Unforeseeable Tombstones messages when joining with Flink SQL

We've a SQL Flink Job (Table API) that reads Offers from a Kafka topic (8 partitions) as source and sinks it back to another Kafka topic after some aggregations with other data sources to calculate the cheapest one and aggregate extra data over that result.

Sink looks like this:

CREATE TABLE cheapest_item_offer (
  `id_offer` VARCHAR(36),
  `id_item` VARCHAR(36),
  `price` DECIMAL(13,2), 
-- ... more offer fields
  PRIMARY KEY (`id_item`) NOT ENFORCED
) WITH (
  'connector' = 'upsert-kafka',
  'topic' = '<TOPIC_NAME>',
  'properties.bootstrap.servers' = '<KAFKA_BOOTSTRAP_SERVERS>',
  'properties.group.id' = '<JOBNAME>',
  'sink.buffer-flush.interval' = '1000',
  'sink.buffer-flush.max-rows' = '100',
  'key.format' = 'json',
  'value.format' = 'json'
);

And the upsert looks like this:

INSERT INTO cheapest_item_offer
  WITH offers_with_stock_ordered_by_price AS (
    SELECT *,
           ROW_NUMBER() OVER(
             PARTITION BY id_item
             ORDER BY price ASC
           ) AS n_row
      FROM offer
     WHERE quantity > 0
), cheapest_offer AS (
    SELECT offer.*
      FROM offers_with_stock_ordered_by_price offer
     WHERE offer.n_row = 1
)
SELECT id_offer,
       id_item,
       price,
-- ... item extra fields
  FROM cheapest_offer
-- ... extra JOINS here to aggregate more item data

Given this configuration, the job initially ingests the data and calculates it properly, and sets the cheapest offer right, but after some time passes, whenever there are some events in our data source they are unexpectedly resulting in a Tombstone (not always though, sometimes it's properly set) result which, after checking them, we notice they shouldn't be, mainly because there's an actual cheapest offer for that item and the related JOIN rows do exists.
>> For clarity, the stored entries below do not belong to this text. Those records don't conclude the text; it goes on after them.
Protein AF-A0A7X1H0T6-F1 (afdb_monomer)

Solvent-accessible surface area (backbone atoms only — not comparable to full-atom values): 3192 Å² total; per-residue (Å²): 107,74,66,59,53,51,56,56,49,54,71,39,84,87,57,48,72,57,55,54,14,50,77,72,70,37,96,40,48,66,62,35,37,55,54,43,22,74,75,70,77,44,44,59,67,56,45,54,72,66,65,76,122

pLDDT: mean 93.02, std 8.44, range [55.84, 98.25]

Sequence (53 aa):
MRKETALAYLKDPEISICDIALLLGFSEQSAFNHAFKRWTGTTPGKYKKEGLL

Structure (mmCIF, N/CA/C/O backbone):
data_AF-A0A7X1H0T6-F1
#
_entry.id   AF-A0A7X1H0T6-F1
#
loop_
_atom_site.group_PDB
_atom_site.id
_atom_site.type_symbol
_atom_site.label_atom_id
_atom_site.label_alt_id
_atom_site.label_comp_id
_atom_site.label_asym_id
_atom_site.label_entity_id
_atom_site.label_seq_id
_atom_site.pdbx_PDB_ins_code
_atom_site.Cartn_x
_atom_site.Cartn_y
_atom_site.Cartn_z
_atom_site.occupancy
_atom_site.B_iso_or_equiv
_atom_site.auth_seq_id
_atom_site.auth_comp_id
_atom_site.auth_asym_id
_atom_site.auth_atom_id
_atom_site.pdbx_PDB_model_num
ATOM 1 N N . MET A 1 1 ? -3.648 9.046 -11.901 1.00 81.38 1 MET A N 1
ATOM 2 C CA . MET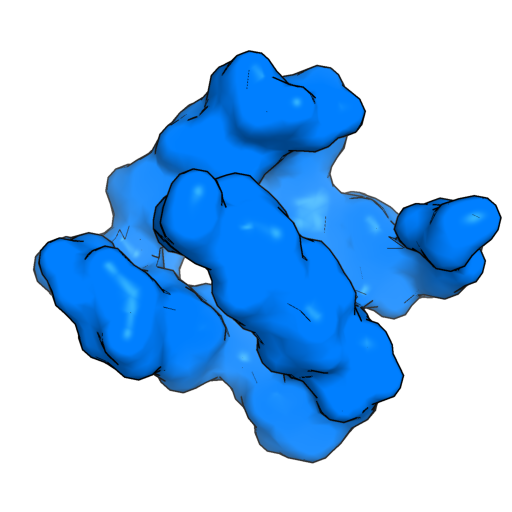 A 1 1 ? -3.822 7.645 -12.340 1.00 81.38 1 MET A CA 1
ATOM 3 C C . MET A 1 1 ? -3.480 6.618 -11.255 1.00 81.38 1 MET A C 1
ATOM 5 O O . MET A 1 1 ? -4.391 5.964 -10.776 1.00 81.38 1 MET A O 1
ATOM 9 N N . ARG A 1 2 ? -2.215 6.467 -10.804 1.00 88.00 2 ARG A N 1
ATOM 10 C CA . ARG A 1 2 ? -1.870 5.431 -9.793 1.00 88.00 2 ARG A CA 1
ATOM 11 C C . ARG A 1 2 ? -2.635 5.570 -8.468 1.00 88.00 2 ARG A C 1
ATOM 13 O O . ARG A 1 2 ? -3.000 4.561 -7.878 1.00 88.00 2 ARG A O 1
ATOM 20 N N . LYS A 1 3 ? -2.896 6.808 -8.024 1.00 94.50 3 LYS A N 1
ATOM 21 C CA . LYS A 1 3 ? -3.682 7.083 -6.814 1.00 94.50 3 LYS A CA 1
ATOM 22 C C . LYS A 1 3 ? -5.124 6.590 -6.956 1.00 94.50 3 LYS A C 1
ATOM 24 O O . LYS A 1 3 ? -5.577 5.857 -6.087 1.00 94.50 3 LYS A O 1
ATOM 29 N N . GLU A 1 4 ? -5.836 6.962 -8.022 1.00 95.88 4 GLU A N 1
ATOM 30 C CA . GLU A 1 4 ? -7.233 6.539 -8.196 1.00 95.88 4 GLU A CA 1
ATOM 31 C C . GLU A 1 4 ? -7.356 5.018 -8.331 1.00 95.88 4 GLU A C 1
ATOM 33 O O . GLU A 1 4 ? -8.221 4.422 -7.697 1.00 95.88 4 GLU A O 1
ATOM 38 N N . THR A 1 5 ? -6.455 4.375 -9.079 1.00 96.19 5 THR A N 1
ATOM 39 C CA . THR A 1 5 ? -6.444 2.912 -9.222 1.00 96.19 5 THR A CA 1
ATOM 40 C C . THR A 1 5 ? -6.177 2.210 -7.886 1.00 96.19 5 THR A C 1
ATOM 42 O O . THR A 1 5 ? -6.859 1.244 -7.560 1.00 96.19 5 THR A O 1
ATOM 45 N N . ALA A 1 6 ? -5.246 2.722 -7.070 1.00 96.31 6 ALA A N 1
ATOM 46 C CA . ALA A 1 6 ? -5.009 2.195 -5.725 1.00 96.31 6 ALA A CA 1
ATOM 47 C C . ALA A 1 6 ? -6.260 2.287 -4.841 1.00 96.31 6 ALA A C 1
ATOM 49 O O . ALA A 1 6 ? -6.594 1.336 -4.141 1.00 96.31 6 ALA A O 1
ATOM 50 N N . LEU A 1 7 ? -6.961 3.425 -4.887 1.00 95.00 7 LEU A N 1
ATOM 51 C CA . LEU A 1 7 ? -8.198 3.624 -4.133 1.00 95.00 7 LEU A CA 1
ATOM 52 C C . LEU A 1 7 ? -9.312 2.692 -4.611 1.00 95.00 7 LEU A C 1
ATOM 54 O O . LEU A 1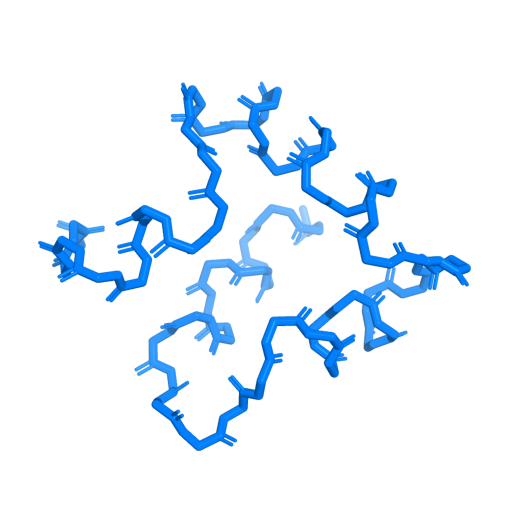 7 ? -10.058 2.195 -3.779 1.00 95.00 7 LEU A O 1
ATOM 58 N N . ALA A 1 8 ? -9.413 2.432 -5.917 1.00 94.31 8 ALA A N 1
ATOM 59 C CA . ALA A 1 8 ? -10.381 1.489 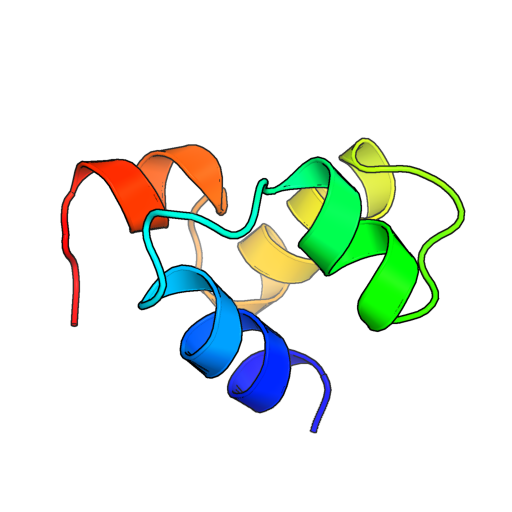-6.468 1.00 94.31 8 ALA A CA 1
ATOM 60 C C . ALA A 1 8 ? -10.117 0.056 -5.984 1.00 94.31 8 ALA A C 1
ATOM 62 O O . ALA A 1 8 ? -11.034 -0.580 -5.472 1.00 94.31 8 ALA A O 1
ATOM 63 N N . TYR A 1 9 ? -8.870 -0.422 -6.060 1.00 95.19 9 TYR A N 1
ATOM 64 C CA . TYR A 1 9 ? -8.533 -1.773 -5.602 1.00 95.19 9 TYR A CA 1
ATOM 65 C C . TYR A 1 9 ? -8.684 -1.958 -4.090 1.00 95.19 9 TYR A C 1
ATOM 67 O O . TYR A 1 9 ? -9.049 -3.039 -3.647 1.00 95.19 9 TYR A O 1
ATOM 75 N N . LEU A 1 10 ? -8.456 -0.919 -3.280 1.00 93.94 10 LEU A N 1
ATOM 76 C CA . LEU A 1 10 ? -8.630 -1.016 -1.825 1.00 93.94 10 LEU A CA 1
ATOM 77 C C . LEU A 1 10 ? -10.091 -1.183 -1.381 1.00 93.94 10 LEU A C 1
ATOM 79 O O . LEU A 1 10 ? -10.312 -1.550 -0.227 1.00 93.94 10 LEU A O 1
ATOM 83 N N . LYS A 1 11 ? -11.069 -0.933 -2.264 1.00 91.50 11 LYS A N 1
ATOM 84 C CA . LYS A 1 11 ? -12.490 -1.213 -1.993 1.00 91.50 11 LYS A CA 1
ATOM 85 C C . LYS A 1 11 ? -12.811 -2.699 -2.049 1.00 91.50 11 LYS A C 1
ATOM 87 O O . LYS A 1 11 ? -13.813 -3.114 -1.478 1.00 91.50 11 LYS A O 1
ATOM 92 N N . ASP A 1 12 ? -11.979 -3.475 -2.733 1.00 91.81 12 ASP A N 1
ATOM 93 C CA . ASP A 1 12 ? -12.140 -4.911 -2.838 1.00 91.81 12 ASP A CA 1
ATOM 94 C C . ASP A 1 12 ? -11.451 -5.597 -1.639 1.00 91.81 12 ASP A C 1
ATOM 96 O O . ASP A 1 12 ? -10.222 -5.513 -1.478 1.00 91.81 12 ASP A O 1
ATOM 100 N N . PRO A 1 13 ? -12.211 -6.244 -0.735 1.00 88.25 13 PRO A N 1
ATOM 101 C CA . PRO A 1 13 ? -11.625 -6.937 0.400 1.00 88.25 13 PRO A CA 1
ATOM 102 C C . PRO A 1 13 ? -10.755 -8.122 -0.032 1.00 88.25 13 PRO A C 1
ATOM 104 O O . PRO A 1 13 ? -9.793 -8.411 0.686 1.00 88.25 13 PRO A O 1
ATOM 107 N N . GLU A 1 14 ? -11.016 -8.733 -1.191 1.00 93.56 14 GLU A N 1
ATOM 108 C CA . GLU A 1 14 ? -10.318 -9.928 -1.679 1.00 93.56 14 GLU A CA 1
ATOM 109 C C . GLU A 1 14 ? -8.919 -9.616 -2.224 1.00 93.56 14 GLU A C 1
ATOM 111 O O . GLU A 1 14 ? -8.029 -10.462 -2.155 1.00 93.56 14 GLU A O 1
ATOM 116 N N . ILE A 1 15 ? -8.671 -8.383 -2.682 1.00 95.00 15 ILE A N 1
ATOM 117 C CA . ILE A 1 15 ? 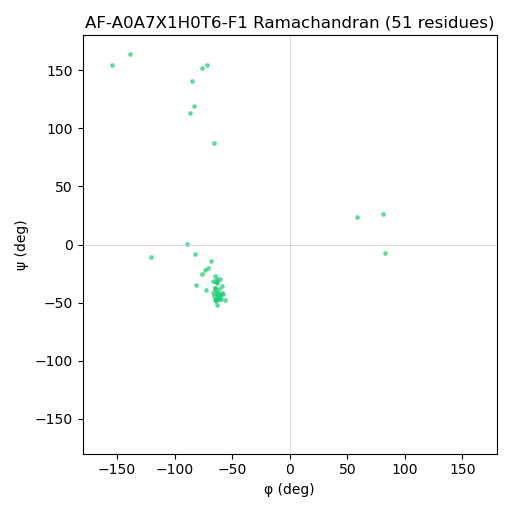-7.35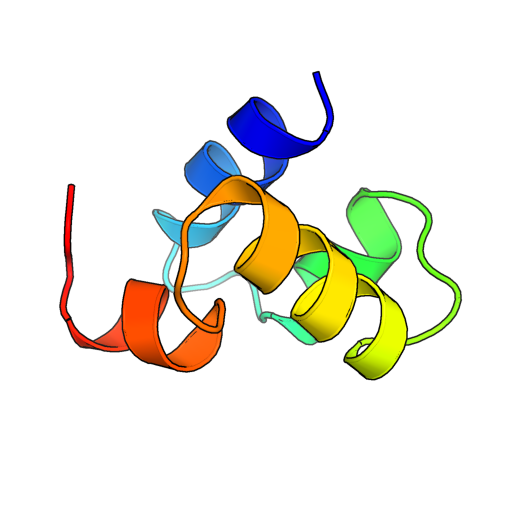0 -7.986 -3.185 1.00 95.00 15 ILE A CA 1
ATOM 118 C C . ILE A 1 15 ? -6.440 -7.593 -2.016 1.00 95.00 15 ILE A C 1
ATOM 120 O O . ILE A 1 15 ? -6.707 -6.641 -1.267 1.00 95.00 15 ILE A O 1
ATOM 124 N N . SER A 1 16 ? -5.323 -8.302 -1.848 1.00 95.94 16 SER A N 1
ATOM 125 C CA . SER A 1 16 ? -4.352 -7.982 -0.802 1.00 95.94 16 SER A CA 1
ATOM 126 C C . SER A 1 16 ? -3.577 -6.698 -1.124 1.00 95.94 16 SER A C 1
ATOM 128 O O . SER A 1 16 ? -3.381 -6.321 -2.276 1.00 95.94 16 SER A O 1
ATOM 130 N N . ILE A 1 17 ? -3.069 -6.013 -0.096 1.00 96.50 17 ILE A N 1
ATOM 131 C CA . ILE A 1 17 ? -2.260 -4.793 -0.284 1.00 96.50 17 ILE A CA 1
ATOM 132 C C . ILE A 1 17 ? -0.963 -5.100 -1.056 1.00 96.50 17 ILE A C 1
ATOM 134 O O . ILE A 1 17 ? -0.466 -4.239 -1.781 1.00 96.50 17 ILE A O 1
ATOM 138 N N . CYS A 1 18 ? -0.428 -6.317 -0.919 1.00 97.56 18 CYS A N 1
ATOM 139 C CA . CYS A 1 18 ? 0.714 -6.787 -1.701 1.00 97.56 18 CYS A CA 1
ATOM 140 C C . CYS A 1 18 ? 0.371 -6.876 -3.190 1.00 97.56 18 CYS A C 1
ATOM 142 O O . CYS A 1 18 ? 1.118 -6.350 -4.012 1.00 97.56 18 CYS A O 1
ATOM 144 N N . ASP A 1 19 ? -0.776 -7.463 -3.532 1.00 97.81 19 ASP A N 1
ATOM 145 C CA . ASP A 1 19 ? -1.206 -7.598 -4.927 1.00 97.81 19 ASP A CA 1
ATOM 146 C C . ASP A 1 19 ? -1.464 -6.229 -5.557 1.00 97.81 19 ASP A C 1
ATOM 148 O O . ASP A 1 19 ? -1.052 -5.979 -6.686 1.00 97.81 19 ASP A O 1
ATOM 152 N N . ILE A 1 20 ? -2.045 -5.290 -4.802 1.00 97.06 20 ILE A N 1
ATOM 153 C 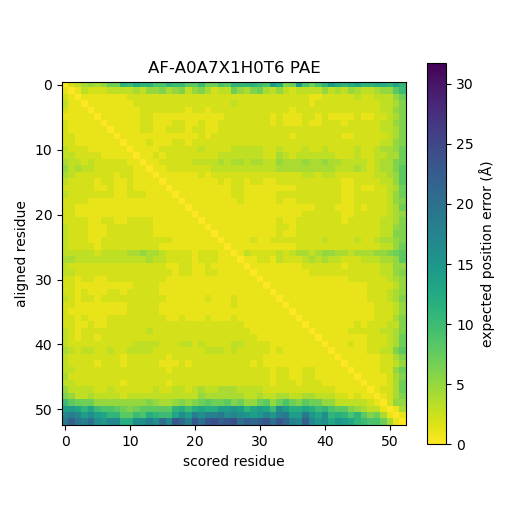CA . ILE A 1 20 ? -2.221 -3.899 -5.251 1.00 97.06 20 ILE A CA 1
ATOM 154 C C . ILE A 1 20 ? -0.872 -3.256 -5.591 1.00 97.06 20 ILE A C 1
ATOM 156 O O . ILE A 1 20 ? -0.763 -2.554 -6.598 1.00 97.06 20 ILE A O 1
ATOM 160 N N . ALA A 1 21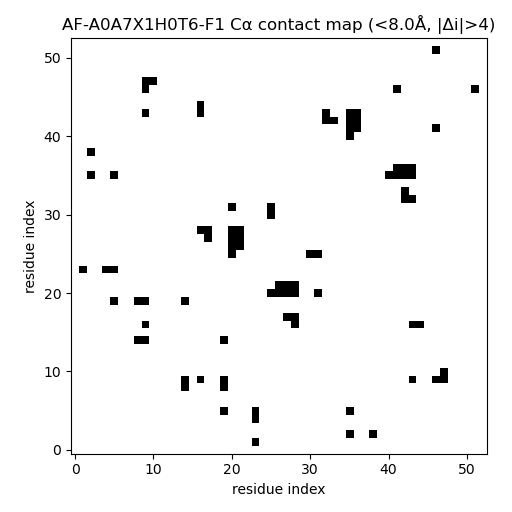 ? 0.164 -3.490 -4.781 1.00 97.75 21 ALA A N 1
ATOM 161 C CA . ALA A 1 21 ? 1.500 -2.968 -5.057 1.00 97.75 21 ALA A CA 1
ATOM 162 C C . ALA A 1 21 ? 2.045 -3.513 -6.389 1.00 97.75 21 ALA A C 1
ATOM 164 O O . ALA A 1 21 ? 2.504 -2.730 -7.225 1.00 97.75 21 ALA A O 1
ATOM 165 N N . LEU A 1 22 ? 1.918 -4.823 -6.616 1.00 97.25 22 LEU A N 1
ATOM 166 C CA . LEU A 1 22 ? 2.358 -5.483 -7.848 1.00 97.25 22 LEU A CA 1
ATOM 167 C C . LEU A 1 22 ? 1.571 -4.994 -9.074 1.00 97.25 22 LEU A C 1
ATOM 169 O O . LEU A 1 22 ? 2.175 -4.602 -10.072 1.00 97.25 22 LEU A O 1
ATOM 173 N N . LEU A 1 23 ? 0.239 -4.922 -8.983 1.00 96.62 23 LEU A N 1
ATOM 174 C CA . LEU A 1 23 ? -0.649 -4.451 -10.057 1.00 96.62 23 LEU A CA 1
ATOM 175 C C . LEU A 1 23 ? -0.363 -3.002 -10.479 1.00 96.62 23 LEU A C 1
ATOM 177 O O . LEU A 1 23 ? -0.578 -2.631 -11.631 1.00 96.62 23 LEU A O 1
ATOM 181 N N . LEU A 1 24 ? 0.124 -2.169 -9.557 1.00 96.56 24 LEU A N 1
ATOM 182 C CA . LEU A 1 24 ? 0.490 -0.775 -9.828 1.00 96.56 24 LEU A CA 1
ATOM 183 C C . LEU A 1 24 ? 1.948 -0.598 -10.283 1.00 96.56 24 LEU A C 1
ATOM 185 O O . LEU A 1 24 ? 2.370 0.536 -10.554 1.00 96.56 24 LEU A O 1
ATOM 189 N N . GLY A 1 25 ? 2.704 -1.695 -10.385 1.00 97.31 25 GLY A N 1
ATOM 190 C CA . GLY A 1 25 ? 4.087 -1.721 -10.852 1.00 97.31 25 GLY A CA 1
ATOM 191 C C . GLY A 1 25 ? 5.120 -1.329 -9.795 1.00 97.31 25 GLY A C 1
ATOM 192 O O . GLY A 1 25 ? 6.175 -0.806 -10.151 1.00 97.31 25 GLY A O 1
ATOM 193 N N . PHE A 1 26 ? 4.829 -1.524 -8.506 1.00 97.38 26 PHE A N 1
ATOM 194 C CA . PHE A 1 26 ? 5.834 -1.407 -7.448 1.00 97.38 26 PHE A CA 1
ATOM 195 C C . PHE A 1 26 ? 6.590 -2.728 -7.285 1.00 97.38 26 PHE A C 1
ATOM 197 O O . PHE A 1 26 ? 5.996 -3.802 -7.317 1.00 97.38 26 PHE A O 1
ATOM 204 N N . SER A 1 27 ? 7.902 -2.642 -7.063 1.00 94.06 27 SER A N 1
ATOM 205 C CA . SER A 1 27 ? 8.765 -3.802 -6.804 1.00 94.06 27 SER A CA 1
ATOM 206 C C . SER A 1 27 ? 8.535 -4.435 -5.429 1.00 94.06 27 SER A C 1
ATOM 208 O O . SER A 1 27 ? 8.908 -5.581 -5.209 1.00 94.06 27 SER A O 1
ATOM 210 N N . GLU A 1 28 ? 7.946 -3.686 -4.496 1.00 95.50 28 GLU A N 1
ATOM 211 C CA . GLU A 1 28 ? 7.691 -4.119 -3.125 1.00 95.50 28 GLU A CA 1
ATOM 212 C C . GLU A 1 28 ? 6.511 -3.357 -2.501 1.00 95.50 28 GLU A C 1
ATOM 214 O O . GLU A 1 28 ? 6.207 -2.212 -2.855 1.00 95.50 28 GLU A O 1
ATOM 219 N N . GLN A 1 29 ? 5.861 -3.982 -1.516 1.00 97.38 29 GLN A N 1
ATOM 220 C CA . GLN A 1 29 ? 4.735 -3.389 -0.790 1.00 97.38 29 GLN A CA 1
ATOM 221 C C . GLN A 1 29 ? 5.140 -2.130 -0.005 1.00 97.38 29 GLN A C 1
ATOM 223 O O . GLN A 1 29 ? 4.344 -1.202 0.128 1.00 97.38 29 GLN A O 1
ATOM 228 N N . SER A 1 30 ? 6.368 -2.064 0.515 1.00 97.75 30 SER A N 1
ATOM 229 C CA . SER A 1 30 ? 6.869 -0.914 1.282 1.00 97.75 30 SER A CA 1
ATOM 230 C C . SER A 1 30 ? 6.901 0.361 0.418 1.00 97.75 30 SER A C 1
ATOM 232 O O . SER A 1 30 ? 6.395 1.405 0.840 1.00 97.75 30 SER A O 1
ATOM 234 N N . ALA A 1 31 ? 7.379 0.265 -0.827 1.00 97.75 31 ALA A N 1
ATOM 235 C CA . ALA A 1 31 ? 7.398 1.357 -1.796 1.00 97.75 31 ALA A CA 1
ATOM 236 C C . ALA A 1 31 ? 5.978 1.850 -2.114 1.00 97.75 31 ALA A C 1
ATOM 238 O O . ALA A 1 31 ? 5.725 3.060 -2.126 1.00 97.75 31 ALA A O 1
ATOM 239 N N . PHE A 1 32 ? 5.029 0.923 -2.282 1.00 98.25 32 PHE A N 1
ATOM 240 C CA . PHE A 1 32 ? 3.615 1.268 -2.420 1.00 98.25 32 PHE A CA 1
ATOM 241 C C . PHE A 1 32 ? 3.068 1.961 -1.166 1.00 98.25 32 PHE A C 1
ATOM 243 O O . PHE A 1 32 ? 2.430 3.005 -1.282 1.00 98.25 32 PHE A O 1
ATOM 250 N N . ASN A 1 33 ? 3.359 1.457 0.036 1.00 98.00 33 ASN A N 1
ATOM 251 C CA . ASN A 1 33 ? 2.906 2.060 1.292 1.00 98.00 33 ASN A CA 1
ATOM 252 C C . ASN A 1 33 ? 3.382 3.515 1.436 1.00 98.00 33 ASN A C 1
ATOM 254 O O . ASN A 1 33 ? 2.599 4.379 1.840 1.00 98.00 33 ASN A O 1
ATOM 258 N N . HIS A 1 34 ? 4.638 3.803 1.083 1.00 98.06 34 HIS A N 1
ATOM 259 C CA . HIS A 1 34 ? 5.187 5.161 1.094 1.00 98.06 34 HIS A CA 1
ATOM 260 C C . HIS A 1 34 ? 4.499 6.071 0.073 1.00 98.06 34 HIS A C 1
ATOM 262 O O . HIS A 1 34 ? 4.087 7.182 0.420 1.00 98.06 34 HIS A O 1
ATOM 268 N N . ALA A 1 35 ? 4.340 5.601 -1.167 1.00 97.88 35 ALA A N 1
ATOM 269 C CA . ALA A 1 35 ? 3.663 6.354 -2.218 1.00 97.88 35 ALA A CA 1
ATOM 270 C C . ALA A 1 35 ? 2.201 6.639 -1.846 1.00 97.88 35 ALA A C 1
ATOM 272 O O . ALA A 1 35 ? 1.763 7.788 -1.895 1.00 97.88 35 ALA A O 1
ATOM 273 N N . PHE A 1 36 ? 1.478 5.621 -1.379 1.00 97.81 36 PHE A N 1
ATOM 274 C CA . PHE A 1 36 ? 0.092 5.733 -0.947 1.00 97.81 36 PHE A CA 1
ATOM 275 C C . PHE A 1 36 ? -0.059 6.725 0.208 1.00 97.81 36 PHE A C 1
ATOM 277 O O . PHE A 1 36 ? -0.884 7.633 0.122 1.00 97.81 36 PHE A O 1
ATOM 284 N N . LYS A 1 37 ? 0.799 6.648 1.235 1.00 97.38 37 LYS A N 1
ATOM 285 C CA . LYS A 1 37 ? 0.796 7.613 2.345 1.00 97.38 37 LYS A CA 1
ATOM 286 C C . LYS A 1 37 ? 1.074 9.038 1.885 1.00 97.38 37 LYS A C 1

The following images illustrate the issue with some Kafka messages:

Data source

This is the data source we ingest the data from. The latest for a given Item update shows that an Offer has some changes.

Data Sink

This is the data Sink for the same Item, as we can see, the latest update was generated at the same time, because of the data source update, but the resulting value is a Tombstone, rather than its actual value from the data source

If we relaunch the Job from scratch (ignoring savepoints), the affected Items are fixed on the first run, but the same issue will appears after some time.

Some considerations:

In our Data Source, each Item can have multiple Offers and can be allocated in different Partitions
Flink Job is running with Paralellism set to 8 (same as Kafka Partitions)
We're using Flink 1.13.2 with upsert-kafka connector in Source & Sink
We're using Kafka 2.8
We believe the issue is in the cheapest offer virtual tables, as the JOINs contain proper data
We're using rocksdb as state.backend

We're struggling to find the reason behind this behavior (we're pretty new to Flink), and we don't know where to focus for fixing this, can anybody help here?

Any suggestion will be highly appreciated!

Solution

Apparently it was a bug from Flink SQL on v1.13.2 as noted in Flink's Jira Task FLINK-25559.

We managed to solve this issue by upgrading version to v1.13.6.